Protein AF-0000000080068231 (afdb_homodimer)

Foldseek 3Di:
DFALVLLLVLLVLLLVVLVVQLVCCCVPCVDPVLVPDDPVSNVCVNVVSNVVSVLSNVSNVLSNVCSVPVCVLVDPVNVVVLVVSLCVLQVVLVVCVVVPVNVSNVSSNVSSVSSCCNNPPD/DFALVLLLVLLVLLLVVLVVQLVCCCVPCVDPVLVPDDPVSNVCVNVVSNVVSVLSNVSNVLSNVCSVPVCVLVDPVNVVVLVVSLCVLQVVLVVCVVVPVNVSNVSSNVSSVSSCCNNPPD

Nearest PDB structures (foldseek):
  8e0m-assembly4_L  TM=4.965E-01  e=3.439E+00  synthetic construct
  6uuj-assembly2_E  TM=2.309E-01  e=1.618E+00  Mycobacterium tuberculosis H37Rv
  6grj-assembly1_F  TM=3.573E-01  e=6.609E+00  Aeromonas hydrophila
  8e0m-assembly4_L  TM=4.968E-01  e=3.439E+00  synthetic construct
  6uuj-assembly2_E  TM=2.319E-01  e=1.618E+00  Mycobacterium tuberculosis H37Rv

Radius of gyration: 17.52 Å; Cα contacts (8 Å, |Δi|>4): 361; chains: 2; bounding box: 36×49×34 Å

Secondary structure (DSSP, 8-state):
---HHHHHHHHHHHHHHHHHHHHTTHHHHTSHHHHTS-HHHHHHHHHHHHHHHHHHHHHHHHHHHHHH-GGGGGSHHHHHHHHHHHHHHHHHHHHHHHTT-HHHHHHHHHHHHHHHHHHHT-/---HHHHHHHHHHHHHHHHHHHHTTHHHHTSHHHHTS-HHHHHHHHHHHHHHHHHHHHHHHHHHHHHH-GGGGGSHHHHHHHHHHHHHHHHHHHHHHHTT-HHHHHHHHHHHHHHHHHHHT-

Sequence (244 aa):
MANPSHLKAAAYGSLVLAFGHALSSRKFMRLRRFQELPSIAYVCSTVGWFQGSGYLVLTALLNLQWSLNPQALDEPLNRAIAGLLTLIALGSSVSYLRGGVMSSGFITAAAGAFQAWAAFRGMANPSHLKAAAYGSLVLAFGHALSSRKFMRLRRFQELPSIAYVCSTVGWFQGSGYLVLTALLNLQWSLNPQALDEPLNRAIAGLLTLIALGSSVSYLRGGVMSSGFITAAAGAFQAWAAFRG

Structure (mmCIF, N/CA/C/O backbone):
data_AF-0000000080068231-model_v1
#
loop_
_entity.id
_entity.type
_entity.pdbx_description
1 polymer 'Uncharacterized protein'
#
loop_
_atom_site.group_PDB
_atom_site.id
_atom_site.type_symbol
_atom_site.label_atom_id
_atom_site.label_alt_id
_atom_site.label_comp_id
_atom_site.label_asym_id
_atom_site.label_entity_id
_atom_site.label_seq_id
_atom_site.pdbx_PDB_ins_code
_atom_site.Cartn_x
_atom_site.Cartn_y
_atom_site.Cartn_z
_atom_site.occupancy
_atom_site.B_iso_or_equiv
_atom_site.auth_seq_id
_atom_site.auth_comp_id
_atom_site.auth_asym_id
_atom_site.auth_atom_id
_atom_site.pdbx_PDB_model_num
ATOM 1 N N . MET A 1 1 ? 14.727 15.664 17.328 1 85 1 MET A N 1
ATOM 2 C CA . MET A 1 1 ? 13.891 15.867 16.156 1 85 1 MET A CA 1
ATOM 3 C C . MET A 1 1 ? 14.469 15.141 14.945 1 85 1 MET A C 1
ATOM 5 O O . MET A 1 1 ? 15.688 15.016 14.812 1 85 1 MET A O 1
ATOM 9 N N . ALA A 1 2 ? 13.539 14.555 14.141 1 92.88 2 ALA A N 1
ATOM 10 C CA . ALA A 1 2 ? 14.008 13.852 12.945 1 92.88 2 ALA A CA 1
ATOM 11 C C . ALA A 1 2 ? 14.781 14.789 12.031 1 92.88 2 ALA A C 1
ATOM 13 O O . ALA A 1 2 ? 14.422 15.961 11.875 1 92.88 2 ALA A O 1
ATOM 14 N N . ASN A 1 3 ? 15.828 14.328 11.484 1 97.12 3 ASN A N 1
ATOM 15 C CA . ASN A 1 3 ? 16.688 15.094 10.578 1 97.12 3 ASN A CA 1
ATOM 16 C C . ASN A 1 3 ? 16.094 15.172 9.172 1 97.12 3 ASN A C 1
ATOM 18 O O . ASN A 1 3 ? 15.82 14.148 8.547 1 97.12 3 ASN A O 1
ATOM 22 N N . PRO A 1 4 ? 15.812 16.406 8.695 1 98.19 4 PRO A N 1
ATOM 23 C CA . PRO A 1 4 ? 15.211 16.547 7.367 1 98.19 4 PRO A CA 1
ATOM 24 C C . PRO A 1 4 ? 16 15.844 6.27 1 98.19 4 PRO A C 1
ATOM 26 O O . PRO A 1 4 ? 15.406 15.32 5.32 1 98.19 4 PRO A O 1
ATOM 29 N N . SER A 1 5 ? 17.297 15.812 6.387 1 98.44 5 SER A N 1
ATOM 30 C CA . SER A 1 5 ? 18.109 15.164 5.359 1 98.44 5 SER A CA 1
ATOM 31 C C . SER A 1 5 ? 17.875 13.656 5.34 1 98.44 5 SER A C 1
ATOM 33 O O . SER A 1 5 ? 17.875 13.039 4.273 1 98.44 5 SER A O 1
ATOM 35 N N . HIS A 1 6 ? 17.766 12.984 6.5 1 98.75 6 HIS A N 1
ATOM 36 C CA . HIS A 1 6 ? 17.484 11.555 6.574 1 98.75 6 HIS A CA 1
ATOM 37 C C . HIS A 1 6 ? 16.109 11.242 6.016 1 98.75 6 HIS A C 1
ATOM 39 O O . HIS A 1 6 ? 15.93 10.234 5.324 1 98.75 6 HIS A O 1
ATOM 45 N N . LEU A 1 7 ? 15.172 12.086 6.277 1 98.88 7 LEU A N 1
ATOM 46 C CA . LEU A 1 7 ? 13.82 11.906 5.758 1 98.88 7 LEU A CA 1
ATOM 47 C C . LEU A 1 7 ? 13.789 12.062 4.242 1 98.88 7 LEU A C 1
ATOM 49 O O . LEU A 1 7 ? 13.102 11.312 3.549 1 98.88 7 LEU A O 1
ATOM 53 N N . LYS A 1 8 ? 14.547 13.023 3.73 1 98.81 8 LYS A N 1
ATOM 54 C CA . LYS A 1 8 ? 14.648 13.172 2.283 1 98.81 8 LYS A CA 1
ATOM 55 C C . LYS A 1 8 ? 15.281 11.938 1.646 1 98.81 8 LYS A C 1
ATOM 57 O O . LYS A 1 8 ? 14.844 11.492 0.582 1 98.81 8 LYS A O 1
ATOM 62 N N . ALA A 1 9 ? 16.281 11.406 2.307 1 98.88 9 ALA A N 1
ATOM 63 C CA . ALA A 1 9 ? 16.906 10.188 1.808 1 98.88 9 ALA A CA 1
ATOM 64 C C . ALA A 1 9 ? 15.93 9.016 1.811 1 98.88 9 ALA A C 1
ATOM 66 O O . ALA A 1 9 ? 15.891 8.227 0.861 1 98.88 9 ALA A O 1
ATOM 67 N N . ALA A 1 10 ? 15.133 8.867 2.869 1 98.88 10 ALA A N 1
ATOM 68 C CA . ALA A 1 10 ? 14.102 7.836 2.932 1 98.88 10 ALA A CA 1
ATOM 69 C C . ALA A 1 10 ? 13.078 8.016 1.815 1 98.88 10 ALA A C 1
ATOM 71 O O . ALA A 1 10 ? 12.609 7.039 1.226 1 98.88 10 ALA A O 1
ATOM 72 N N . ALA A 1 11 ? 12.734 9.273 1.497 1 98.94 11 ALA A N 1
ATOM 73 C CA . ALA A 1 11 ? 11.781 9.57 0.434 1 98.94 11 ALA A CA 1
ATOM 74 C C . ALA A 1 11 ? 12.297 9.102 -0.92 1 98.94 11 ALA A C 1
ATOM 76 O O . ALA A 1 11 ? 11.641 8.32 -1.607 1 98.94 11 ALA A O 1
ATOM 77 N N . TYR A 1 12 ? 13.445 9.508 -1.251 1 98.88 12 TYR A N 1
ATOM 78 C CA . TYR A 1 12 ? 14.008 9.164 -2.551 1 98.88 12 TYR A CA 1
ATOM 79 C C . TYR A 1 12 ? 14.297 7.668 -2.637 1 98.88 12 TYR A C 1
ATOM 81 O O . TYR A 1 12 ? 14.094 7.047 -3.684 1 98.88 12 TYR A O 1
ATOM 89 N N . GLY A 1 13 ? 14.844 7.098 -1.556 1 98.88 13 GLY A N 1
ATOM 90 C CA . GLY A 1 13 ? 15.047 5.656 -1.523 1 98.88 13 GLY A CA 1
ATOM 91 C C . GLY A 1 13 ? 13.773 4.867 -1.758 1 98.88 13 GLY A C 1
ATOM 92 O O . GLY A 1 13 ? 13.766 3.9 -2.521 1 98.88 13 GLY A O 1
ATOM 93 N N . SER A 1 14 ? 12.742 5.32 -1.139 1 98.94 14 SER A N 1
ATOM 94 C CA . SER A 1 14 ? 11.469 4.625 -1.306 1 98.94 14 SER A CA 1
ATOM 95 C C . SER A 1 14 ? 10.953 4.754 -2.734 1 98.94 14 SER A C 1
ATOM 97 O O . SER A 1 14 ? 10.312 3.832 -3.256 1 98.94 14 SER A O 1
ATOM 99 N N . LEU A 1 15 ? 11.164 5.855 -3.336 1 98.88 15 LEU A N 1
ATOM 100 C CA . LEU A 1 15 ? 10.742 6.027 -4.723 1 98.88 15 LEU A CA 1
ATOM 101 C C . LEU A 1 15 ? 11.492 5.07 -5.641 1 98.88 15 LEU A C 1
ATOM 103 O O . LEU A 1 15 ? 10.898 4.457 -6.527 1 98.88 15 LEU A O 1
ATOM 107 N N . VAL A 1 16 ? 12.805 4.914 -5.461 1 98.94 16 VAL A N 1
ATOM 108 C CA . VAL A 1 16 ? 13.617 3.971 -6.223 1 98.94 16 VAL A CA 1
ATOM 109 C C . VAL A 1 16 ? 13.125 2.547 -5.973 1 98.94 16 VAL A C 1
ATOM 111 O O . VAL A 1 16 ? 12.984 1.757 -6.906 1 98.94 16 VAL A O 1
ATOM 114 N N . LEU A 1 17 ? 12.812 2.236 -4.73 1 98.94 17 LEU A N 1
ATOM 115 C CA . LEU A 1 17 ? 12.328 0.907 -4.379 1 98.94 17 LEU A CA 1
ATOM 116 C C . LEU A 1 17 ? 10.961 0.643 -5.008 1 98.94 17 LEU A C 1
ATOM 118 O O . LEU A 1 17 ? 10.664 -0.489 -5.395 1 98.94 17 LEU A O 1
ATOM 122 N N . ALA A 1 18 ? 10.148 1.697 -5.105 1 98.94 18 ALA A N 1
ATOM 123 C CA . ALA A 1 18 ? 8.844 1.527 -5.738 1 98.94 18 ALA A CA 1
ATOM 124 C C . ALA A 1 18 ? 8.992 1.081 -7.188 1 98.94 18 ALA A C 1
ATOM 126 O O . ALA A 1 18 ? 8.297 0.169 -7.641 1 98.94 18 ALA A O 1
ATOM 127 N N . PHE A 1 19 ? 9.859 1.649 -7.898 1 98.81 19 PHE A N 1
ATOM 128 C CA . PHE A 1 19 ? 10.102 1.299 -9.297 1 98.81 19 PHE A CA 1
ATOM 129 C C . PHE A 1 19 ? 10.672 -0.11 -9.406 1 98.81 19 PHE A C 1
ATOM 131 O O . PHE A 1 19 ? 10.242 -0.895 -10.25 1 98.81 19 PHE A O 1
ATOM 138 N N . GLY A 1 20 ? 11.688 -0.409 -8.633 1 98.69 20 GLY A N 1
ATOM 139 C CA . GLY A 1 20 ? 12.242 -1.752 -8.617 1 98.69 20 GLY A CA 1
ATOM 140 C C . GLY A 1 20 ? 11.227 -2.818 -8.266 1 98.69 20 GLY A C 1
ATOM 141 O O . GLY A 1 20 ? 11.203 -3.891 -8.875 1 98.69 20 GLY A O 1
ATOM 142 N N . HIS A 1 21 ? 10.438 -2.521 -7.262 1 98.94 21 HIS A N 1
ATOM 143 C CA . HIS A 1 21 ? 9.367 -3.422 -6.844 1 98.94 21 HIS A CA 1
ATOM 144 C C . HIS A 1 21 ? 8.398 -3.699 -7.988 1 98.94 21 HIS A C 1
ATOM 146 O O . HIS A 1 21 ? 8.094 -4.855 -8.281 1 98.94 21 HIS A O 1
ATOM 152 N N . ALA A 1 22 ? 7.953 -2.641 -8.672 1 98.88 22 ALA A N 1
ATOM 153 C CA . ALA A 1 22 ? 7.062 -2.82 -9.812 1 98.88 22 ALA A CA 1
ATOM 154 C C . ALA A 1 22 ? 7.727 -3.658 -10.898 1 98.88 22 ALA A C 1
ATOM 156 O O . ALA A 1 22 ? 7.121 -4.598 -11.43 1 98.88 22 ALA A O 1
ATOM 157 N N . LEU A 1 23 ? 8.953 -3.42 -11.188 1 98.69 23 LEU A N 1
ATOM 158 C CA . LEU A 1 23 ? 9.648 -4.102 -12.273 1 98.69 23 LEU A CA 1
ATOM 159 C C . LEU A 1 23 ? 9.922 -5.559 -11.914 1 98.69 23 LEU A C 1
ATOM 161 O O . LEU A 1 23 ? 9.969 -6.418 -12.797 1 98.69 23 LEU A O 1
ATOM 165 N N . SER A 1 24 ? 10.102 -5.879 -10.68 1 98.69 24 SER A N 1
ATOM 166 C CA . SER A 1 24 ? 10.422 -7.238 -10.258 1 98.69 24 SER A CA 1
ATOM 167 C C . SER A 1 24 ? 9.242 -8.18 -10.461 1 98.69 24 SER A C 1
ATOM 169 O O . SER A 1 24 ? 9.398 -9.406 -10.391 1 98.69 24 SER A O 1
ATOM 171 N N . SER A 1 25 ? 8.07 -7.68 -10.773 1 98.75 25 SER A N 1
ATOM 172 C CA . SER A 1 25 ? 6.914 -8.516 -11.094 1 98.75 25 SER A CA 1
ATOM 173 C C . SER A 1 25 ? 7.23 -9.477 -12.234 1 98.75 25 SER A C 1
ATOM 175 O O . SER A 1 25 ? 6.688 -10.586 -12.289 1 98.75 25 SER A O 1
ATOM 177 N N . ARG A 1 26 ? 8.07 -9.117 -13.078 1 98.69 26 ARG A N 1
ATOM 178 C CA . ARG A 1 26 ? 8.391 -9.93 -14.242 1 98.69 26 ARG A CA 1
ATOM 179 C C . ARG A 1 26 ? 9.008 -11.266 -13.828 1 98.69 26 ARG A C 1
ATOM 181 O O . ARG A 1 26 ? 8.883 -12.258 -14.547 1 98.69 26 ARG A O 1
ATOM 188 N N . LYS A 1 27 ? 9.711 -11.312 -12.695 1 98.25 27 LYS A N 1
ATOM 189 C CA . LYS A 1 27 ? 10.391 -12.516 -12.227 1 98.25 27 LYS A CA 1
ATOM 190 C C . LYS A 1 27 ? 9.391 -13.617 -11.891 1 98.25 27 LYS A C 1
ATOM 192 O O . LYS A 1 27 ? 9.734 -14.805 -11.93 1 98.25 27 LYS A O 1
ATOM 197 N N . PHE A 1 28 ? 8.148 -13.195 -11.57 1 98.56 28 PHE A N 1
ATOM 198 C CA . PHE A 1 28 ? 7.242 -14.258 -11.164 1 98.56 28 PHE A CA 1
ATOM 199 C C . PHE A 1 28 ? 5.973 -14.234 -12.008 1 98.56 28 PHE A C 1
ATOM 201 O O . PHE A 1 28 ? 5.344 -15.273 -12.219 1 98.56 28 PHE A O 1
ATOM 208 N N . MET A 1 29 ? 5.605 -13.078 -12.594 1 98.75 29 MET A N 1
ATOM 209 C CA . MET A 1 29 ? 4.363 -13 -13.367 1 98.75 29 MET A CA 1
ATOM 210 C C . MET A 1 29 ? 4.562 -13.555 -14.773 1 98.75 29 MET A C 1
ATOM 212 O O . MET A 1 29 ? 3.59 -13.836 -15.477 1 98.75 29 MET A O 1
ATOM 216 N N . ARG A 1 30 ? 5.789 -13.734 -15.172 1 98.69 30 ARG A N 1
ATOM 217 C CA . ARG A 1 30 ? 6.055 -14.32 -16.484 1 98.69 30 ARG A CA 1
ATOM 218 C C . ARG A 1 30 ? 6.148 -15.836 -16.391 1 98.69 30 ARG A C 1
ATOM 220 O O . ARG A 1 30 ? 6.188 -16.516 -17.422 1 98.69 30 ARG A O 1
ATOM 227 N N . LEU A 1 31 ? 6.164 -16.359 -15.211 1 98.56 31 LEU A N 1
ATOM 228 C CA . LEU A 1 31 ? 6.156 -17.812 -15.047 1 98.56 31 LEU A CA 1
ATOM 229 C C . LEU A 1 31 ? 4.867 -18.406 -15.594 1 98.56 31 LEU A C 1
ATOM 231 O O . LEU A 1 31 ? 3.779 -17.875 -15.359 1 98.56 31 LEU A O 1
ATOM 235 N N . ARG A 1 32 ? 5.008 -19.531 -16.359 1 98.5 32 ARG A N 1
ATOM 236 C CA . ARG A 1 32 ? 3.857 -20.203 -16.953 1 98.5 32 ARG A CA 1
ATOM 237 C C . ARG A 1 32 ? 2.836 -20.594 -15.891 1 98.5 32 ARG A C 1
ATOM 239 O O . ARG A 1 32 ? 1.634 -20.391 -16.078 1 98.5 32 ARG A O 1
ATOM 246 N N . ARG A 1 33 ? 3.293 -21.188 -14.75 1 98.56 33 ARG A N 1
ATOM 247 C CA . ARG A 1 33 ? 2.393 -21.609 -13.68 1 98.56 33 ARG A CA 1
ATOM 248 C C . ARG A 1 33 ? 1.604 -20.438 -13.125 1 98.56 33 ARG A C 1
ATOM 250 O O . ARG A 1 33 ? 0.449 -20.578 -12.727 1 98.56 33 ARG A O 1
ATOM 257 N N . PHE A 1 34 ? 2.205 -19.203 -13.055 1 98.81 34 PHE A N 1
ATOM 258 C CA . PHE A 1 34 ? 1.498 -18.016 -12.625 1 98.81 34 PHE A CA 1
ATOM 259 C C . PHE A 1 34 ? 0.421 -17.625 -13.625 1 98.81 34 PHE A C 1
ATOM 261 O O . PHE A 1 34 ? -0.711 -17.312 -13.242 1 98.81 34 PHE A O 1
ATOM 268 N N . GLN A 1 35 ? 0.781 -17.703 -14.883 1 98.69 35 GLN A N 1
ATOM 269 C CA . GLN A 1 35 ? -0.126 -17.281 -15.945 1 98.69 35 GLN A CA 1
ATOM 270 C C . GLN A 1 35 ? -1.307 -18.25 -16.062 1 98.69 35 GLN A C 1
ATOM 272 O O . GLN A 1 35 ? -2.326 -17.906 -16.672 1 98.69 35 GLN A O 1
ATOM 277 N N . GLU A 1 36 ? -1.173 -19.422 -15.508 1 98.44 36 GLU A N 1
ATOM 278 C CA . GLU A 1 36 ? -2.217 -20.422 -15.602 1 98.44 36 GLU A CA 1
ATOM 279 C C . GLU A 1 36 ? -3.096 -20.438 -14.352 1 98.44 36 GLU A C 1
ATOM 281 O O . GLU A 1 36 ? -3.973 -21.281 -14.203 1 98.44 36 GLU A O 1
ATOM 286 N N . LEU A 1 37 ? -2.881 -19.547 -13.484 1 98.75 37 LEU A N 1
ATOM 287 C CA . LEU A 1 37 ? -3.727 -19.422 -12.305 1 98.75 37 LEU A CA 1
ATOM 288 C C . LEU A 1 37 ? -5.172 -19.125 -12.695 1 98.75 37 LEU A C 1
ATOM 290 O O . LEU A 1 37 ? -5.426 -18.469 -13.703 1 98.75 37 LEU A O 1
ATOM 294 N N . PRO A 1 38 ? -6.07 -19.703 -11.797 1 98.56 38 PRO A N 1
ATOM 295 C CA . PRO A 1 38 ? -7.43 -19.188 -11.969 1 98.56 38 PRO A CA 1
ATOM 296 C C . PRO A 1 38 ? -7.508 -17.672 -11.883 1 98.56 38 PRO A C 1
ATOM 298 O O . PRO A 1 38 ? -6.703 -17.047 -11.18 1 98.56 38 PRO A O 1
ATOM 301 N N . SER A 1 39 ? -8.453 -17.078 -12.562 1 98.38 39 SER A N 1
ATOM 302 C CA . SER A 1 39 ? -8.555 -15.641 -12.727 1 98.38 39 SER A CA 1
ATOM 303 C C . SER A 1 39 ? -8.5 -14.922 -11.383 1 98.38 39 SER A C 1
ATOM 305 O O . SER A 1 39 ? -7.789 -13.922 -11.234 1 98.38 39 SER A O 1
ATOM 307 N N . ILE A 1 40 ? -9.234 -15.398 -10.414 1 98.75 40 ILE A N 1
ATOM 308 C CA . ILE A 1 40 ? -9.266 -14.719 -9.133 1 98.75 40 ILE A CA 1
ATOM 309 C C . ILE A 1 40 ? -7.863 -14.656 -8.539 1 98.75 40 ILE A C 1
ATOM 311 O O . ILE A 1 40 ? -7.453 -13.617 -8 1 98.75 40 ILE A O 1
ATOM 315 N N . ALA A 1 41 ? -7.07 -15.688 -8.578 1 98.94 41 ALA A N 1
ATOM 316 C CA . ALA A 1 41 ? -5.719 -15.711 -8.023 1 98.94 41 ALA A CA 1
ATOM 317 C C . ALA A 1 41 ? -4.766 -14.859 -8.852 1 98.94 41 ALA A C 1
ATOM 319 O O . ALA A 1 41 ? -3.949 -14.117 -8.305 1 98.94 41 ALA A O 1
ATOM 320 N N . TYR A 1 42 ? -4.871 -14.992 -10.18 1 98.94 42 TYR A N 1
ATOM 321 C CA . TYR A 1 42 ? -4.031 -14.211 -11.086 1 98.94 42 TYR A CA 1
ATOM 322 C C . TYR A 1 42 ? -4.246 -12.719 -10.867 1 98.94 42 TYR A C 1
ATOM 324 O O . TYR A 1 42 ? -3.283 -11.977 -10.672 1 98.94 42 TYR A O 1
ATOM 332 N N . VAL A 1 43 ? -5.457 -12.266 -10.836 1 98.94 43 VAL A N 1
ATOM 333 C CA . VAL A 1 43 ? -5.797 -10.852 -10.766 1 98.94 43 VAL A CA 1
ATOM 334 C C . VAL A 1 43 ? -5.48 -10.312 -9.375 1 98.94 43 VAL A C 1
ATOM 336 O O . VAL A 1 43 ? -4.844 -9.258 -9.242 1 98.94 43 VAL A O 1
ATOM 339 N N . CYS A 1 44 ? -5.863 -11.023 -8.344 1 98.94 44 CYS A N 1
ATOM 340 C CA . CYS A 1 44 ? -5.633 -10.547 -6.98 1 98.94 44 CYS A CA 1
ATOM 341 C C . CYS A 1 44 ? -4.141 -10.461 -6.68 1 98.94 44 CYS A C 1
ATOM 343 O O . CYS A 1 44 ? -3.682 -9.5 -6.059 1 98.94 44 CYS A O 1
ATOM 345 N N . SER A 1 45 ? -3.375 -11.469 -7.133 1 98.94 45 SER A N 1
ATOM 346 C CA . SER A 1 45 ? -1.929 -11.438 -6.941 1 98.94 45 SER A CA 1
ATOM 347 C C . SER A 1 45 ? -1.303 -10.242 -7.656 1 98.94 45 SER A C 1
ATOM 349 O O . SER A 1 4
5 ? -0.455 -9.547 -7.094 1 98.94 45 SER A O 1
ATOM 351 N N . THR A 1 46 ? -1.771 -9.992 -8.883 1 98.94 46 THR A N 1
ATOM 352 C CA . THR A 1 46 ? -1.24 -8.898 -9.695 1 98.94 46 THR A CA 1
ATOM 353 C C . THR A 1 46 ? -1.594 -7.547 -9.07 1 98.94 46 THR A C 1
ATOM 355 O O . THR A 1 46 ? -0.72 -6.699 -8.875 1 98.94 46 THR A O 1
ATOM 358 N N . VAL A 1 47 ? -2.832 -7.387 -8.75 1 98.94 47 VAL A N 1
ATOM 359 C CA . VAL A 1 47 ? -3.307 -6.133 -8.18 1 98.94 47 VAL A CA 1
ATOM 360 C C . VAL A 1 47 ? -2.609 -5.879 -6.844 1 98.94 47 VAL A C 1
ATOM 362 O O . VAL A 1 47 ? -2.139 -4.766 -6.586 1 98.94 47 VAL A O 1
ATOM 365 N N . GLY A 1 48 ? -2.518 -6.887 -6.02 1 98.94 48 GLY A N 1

◆ Instructions for the task
All that is wanted is a faithful reproduction of the line above with "ATOM 90 C CA", the line with "ATOM 114 N N", and every line in between.

◆ Answer to this exercise
ATOM 90 C CA . GLY A 1 13 ? 15.047 5.656 -1.523 1 98.88 13 GLY A CA 1
ATOM 91 C C . GLY A 1 13 ? 13.773 4.867 -1.758 1 98.88 13 GLY A C 1
ATOM 92 O O . GLY A 1 13 ? 13.766 3.9 -2.521 1 98.88 13 GLY A O 1
ATOM 93 N N . SER A 1 14 ? 12.742 5.32 -1.139 1 98.94 14 SER A N 1
ATOM 94 C CA . SER A 1 14 ? 11.469 4.625 -1.306 1 98.94 14 SER A CA 1
ATOM 95 C C . SER A 1 14 ? 10.953 4.754 -2.734 1 98.94 14 SER A C 1
ATOM 97 O O . SER A 1 14 ? 10.312 3.832 -3.256 1 98.94 14 SER A O 1
ATOM 99 N N . LEU A 1 15 ? 11.164 5.855 -3.336 1 98.88 15 LEU A N 1
ATOM 100 C CA . LEU A 1 15 ? 10.742 6.027 -4.723 1 98.88 15 LEU A CA 1
ATOM 101 C C . LEU A 1 15 ? 11.492 5.07 -5.641 1 98.88 15 LEU A C 1
ATOM 103 O O . LEU A 1 15 ? 10.898 4.457 -6.527 1 98.88 15 LEU A O 1
ATOM 107 N N . VAL A 1 16 ? 12.805 4.914 -5.461 1 98.94 16 VAL A N 1
ATOM 108 C CA . VAL A 1 16 ? 13.617 3.971 -6.223 1 98.94 16 VAL A CA 1
ATOM 109 C C . VAL A 1 16 ? 13.125 2.547 -5.973 1 98.94 16 VAL A C 1
ATOM 111 O O . VAL A 1 16 ? 12.984 1.757 -6.906 1 98.94 16 VAL A O 1
ATOM 114 N N . LEU A 1 17 ? 12.812 2.236 -4.73 1 98.94 17 LEU A N 1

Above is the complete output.